### Task requirements
Go through the following data and transcribe exactly the stretch of lines from the one holding "ATOM 55 N N" to the one holding "ATOM 71 N N", both included.

### Excerpts from a dataset

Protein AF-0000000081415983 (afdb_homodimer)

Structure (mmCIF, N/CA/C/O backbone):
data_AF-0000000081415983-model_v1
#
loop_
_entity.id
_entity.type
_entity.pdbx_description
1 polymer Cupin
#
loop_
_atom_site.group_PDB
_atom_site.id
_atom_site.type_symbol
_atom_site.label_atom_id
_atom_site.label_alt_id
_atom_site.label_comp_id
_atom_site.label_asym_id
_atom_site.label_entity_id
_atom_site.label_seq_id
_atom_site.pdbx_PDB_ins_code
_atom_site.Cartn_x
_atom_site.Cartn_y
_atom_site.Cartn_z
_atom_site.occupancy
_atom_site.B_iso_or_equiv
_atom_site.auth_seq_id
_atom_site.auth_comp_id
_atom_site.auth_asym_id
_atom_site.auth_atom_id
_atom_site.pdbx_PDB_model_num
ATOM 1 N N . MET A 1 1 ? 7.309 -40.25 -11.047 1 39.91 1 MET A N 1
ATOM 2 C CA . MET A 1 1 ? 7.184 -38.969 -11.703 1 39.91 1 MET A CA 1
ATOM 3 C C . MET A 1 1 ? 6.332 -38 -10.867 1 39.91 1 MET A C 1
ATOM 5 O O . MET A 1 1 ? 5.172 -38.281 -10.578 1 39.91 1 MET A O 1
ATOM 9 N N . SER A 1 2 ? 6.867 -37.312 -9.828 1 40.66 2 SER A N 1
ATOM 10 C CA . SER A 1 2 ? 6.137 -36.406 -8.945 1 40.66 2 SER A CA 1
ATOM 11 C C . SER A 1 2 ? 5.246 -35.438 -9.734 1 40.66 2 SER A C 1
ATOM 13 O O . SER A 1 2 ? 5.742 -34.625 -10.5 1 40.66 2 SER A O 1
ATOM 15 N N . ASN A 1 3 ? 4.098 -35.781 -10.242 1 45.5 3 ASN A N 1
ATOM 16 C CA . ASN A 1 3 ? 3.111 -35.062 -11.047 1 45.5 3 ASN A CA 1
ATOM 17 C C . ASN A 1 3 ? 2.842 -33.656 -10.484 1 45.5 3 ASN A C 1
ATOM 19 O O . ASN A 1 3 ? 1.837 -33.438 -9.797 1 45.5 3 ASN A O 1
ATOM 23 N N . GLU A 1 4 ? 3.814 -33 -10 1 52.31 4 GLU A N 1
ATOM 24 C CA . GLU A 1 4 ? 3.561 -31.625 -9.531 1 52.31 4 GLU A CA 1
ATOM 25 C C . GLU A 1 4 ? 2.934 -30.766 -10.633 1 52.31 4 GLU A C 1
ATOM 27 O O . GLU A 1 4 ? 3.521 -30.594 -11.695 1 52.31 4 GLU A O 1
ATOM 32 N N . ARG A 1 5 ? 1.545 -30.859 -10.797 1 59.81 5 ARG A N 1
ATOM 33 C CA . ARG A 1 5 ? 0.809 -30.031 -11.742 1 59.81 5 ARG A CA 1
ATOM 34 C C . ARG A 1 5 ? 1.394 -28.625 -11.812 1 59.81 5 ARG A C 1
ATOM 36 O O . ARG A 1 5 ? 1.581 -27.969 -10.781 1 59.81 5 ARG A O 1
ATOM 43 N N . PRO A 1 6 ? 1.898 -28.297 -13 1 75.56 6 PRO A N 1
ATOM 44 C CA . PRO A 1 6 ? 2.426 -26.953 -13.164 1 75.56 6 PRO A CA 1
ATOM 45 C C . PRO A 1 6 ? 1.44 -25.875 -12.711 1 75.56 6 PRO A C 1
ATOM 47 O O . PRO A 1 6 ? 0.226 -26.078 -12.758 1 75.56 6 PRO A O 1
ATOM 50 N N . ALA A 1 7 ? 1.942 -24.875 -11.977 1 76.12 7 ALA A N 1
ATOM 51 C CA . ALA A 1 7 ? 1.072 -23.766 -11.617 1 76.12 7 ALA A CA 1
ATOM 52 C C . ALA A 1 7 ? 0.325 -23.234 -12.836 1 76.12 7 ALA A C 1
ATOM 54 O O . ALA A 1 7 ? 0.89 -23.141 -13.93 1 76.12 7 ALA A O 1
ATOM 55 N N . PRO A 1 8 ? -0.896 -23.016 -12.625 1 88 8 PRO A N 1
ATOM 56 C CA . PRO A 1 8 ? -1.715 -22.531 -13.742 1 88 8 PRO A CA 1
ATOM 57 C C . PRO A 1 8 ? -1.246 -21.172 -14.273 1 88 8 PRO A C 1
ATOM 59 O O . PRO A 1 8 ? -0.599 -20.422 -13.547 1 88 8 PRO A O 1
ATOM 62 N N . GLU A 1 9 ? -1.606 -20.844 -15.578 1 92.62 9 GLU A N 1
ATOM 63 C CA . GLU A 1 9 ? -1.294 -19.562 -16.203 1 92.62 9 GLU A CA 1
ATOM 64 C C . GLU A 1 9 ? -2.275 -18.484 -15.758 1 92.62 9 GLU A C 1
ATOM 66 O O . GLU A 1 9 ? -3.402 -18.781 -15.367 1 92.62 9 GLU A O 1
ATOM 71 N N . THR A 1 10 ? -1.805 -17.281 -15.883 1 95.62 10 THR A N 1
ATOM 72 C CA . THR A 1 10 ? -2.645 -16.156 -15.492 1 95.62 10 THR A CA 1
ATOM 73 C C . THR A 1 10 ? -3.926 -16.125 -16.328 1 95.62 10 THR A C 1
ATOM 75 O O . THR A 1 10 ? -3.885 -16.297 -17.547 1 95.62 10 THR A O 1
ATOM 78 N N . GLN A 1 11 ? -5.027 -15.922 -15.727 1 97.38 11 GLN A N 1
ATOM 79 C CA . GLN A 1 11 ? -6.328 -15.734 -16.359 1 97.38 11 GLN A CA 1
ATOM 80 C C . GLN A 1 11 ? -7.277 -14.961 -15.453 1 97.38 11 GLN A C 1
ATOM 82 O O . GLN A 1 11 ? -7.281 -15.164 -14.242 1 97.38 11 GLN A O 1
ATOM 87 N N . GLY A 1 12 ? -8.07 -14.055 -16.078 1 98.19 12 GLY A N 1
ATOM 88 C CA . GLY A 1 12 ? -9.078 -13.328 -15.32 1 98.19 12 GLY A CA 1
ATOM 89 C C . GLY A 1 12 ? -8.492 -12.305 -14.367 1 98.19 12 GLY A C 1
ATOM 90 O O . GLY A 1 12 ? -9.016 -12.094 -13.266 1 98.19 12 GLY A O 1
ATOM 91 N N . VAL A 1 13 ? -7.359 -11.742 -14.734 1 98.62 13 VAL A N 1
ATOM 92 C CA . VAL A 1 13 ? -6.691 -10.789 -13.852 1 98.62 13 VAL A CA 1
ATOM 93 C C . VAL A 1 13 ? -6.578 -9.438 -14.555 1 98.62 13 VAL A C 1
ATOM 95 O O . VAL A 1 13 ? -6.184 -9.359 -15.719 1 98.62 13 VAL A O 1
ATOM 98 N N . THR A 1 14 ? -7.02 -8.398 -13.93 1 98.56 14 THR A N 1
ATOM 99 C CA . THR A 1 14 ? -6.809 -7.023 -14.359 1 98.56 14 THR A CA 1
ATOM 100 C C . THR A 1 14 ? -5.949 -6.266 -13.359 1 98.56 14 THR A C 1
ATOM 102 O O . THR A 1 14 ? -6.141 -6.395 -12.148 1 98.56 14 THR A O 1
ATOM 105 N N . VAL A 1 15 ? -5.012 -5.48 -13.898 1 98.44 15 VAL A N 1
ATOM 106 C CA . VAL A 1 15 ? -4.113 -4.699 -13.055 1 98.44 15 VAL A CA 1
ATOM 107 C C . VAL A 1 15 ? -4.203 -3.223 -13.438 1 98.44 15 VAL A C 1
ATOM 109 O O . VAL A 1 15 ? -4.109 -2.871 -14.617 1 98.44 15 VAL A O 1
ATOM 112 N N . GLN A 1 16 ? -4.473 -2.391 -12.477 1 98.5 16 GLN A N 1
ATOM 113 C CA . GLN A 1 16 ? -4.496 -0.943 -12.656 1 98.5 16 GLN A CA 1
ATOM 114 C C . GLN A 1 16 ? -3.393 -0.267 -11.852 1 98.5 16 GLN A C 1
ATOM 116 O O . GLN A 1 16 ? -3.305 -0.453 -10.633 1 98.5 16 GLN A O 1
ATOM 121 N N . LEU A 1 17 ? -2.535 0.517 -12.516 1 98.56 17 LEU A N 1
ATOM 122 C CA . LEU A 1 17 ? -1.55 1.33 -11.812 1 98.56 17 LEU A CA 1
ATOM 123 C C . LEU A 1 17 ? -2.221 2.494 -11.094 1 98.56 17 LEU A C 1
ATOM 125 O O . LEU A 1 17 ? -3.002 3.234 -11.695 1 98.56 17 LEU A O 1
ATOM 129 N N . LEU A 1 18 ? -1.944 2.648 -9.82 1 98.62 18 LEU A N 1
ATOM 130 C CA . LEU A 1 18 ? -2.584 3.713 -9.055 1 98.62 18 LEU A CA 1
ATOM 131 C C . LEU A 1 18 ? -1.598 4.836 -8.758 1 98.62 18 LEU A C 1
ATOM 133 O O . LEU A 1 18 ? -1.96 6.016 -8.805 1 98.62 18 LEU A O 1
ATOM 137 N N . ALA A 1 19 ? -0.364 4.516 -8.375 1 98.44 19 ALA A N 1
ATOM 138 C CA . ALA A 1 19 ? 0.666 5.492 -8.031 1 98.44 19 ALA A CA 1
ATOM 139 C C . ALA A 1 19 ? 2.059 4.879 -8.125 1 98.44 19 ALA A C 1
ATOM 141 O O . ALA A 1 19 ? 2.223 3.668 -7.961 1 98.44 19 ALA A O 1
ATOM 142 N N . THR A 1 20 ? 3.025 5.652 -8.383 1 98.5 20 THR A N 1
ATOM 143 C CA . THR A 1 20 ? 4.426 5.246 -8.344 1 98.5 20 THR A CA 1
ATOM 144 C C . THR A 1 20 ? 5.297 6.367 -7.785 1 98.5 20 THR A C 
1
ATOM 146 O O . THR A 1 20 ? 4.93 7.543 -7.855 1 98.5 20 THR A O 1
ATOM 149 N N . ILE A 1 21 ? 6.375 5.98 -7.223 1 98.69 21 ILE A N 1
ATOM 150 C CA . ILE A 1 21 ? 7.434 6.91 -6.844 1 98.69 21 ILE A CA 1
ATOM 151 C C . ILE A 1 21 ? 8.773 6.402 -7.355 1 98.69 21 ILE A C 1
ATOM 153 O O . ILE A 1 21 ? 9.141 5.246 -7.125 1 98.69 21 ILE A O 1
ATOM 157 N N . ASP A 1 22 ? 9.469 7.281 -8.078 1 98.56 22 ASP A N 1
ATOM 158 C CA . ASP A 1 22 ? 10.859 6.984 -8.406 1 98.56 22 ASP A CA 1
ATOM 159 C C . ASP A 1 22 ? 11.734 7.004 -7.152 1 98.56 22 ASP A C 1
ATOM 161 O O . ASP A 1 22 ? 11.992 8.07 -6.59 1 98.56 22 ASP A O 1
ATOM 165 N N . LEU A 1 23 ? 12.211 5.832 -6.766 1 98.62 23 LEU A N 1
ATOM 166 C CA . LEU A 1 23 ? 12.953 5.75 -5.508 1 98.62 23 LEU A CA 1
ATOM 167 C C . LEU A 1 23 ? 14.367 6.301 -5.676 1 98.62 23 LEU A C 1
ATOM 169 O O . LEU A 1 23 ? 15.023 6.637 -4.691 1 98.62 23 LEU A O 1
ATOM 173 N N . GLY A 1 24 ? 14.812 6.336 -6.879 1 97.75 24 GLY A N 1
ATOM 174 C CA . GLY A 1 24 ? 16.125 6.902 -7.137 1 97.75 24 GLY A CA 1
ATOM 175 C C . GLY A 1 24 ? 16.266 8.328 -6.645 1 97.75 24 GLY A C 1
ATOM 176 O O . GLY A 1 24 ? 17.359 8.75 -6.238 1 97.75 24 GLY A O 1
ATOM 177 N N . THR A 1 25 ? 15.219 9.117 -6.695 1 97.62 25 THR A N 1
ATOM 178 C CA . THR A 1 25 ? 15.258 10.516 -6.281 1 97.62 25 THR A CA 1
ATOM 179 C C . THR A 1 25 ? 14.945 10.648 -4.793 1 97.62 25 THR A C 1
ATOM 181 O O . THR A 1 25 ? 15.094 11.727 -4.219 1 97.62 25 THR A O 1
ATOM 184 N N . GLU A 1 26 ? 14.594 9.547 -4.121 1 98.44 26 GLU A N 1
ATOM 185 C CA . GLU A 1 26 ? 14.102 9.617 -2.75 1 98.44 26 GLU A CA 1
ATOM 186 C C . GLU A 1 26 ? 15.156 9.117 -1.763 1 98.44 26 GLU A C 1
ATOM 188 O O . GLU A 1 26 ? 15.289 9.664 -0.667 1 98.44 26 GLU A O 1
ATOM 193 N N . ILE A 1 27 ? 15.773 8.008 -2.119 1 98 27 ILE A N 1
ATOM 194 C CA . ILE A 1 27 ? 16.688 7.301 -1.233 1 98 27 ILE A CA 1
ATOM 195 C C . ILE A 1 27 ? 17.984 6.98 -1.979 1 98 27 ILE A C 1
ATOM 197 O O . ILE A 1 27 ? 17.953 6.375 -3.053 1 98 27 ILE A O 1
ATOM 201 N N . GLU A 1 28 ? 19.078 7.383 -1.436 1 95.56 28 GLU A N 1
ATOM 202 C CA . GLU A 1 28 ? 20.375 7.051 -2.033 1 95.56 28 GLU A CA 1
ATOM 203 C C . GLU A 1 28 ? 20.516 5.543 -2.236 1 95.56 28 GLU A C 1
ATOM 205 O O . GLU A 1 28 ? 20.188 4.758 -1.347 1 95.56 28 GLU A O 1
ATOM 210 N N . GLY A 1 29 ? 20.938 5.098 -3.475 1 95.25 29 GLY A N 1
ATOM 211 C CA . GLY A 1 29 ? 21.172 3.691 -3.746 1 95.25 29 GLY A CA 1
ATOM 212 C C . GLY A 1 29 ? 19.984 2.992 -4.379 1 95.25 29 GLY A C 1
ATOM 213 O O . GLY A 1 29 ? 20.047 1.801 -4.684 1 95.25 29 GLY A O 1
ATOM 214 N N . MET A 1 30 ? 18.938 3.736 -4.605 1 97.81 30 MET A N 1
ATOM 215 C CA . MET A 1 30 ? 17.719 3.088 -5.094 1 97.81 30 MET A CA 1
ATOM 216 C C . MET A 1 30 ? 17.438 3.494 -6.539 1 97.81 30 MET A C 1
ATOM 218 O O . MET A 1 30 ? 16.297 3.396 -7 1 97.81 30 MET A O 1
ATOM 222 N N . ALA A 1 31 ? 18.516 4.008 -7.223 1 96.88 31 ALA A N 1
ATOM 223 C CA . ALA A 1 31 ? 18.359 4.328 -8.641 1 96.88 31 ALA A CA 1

### Exercise solution
ATOM 55 N N . PRO A 1 8 ? -0.896 -23.016 -12.625 1 88 8 PRO A N 1
ATOM 56 C CA . PRO A 1 8 ? -1.715 -22.531 -13.742 1 88 8 PRO A CA 1
ATOM 57 C C . PRO A 1 8 ? -1.246 -21.172 -14.273 1 88 8 PRO A C 1
ATOM 59 O O . PRO A 1 8 ? -0.599 -20.422 -13.547 1 88 8 PRO A O 1
ATOM 62 N N . GLU A 1 9 ? -1.606 -20.844 -15.578 1 92.62 9 GLU A N 1
ATOM 63 C CA . GLU A 1 9 ? -1.294 -19.562 -16.203 1 92.62 9 GLU A CA 1
ATOM 64 C C . GLU A 1 9 ? -2.275 -18.484 -15.758 1 92.62 9 GLU A C 1
ATOM 66 O O . GLU A 1 9 ? -3.402 -18.781 -15.367 1 92.62 9 GLU A O 1
ATOM 71 N N . THR A 1 10 ? -1.805 -17.281 -15.883 1 95.62 10 THR A N 1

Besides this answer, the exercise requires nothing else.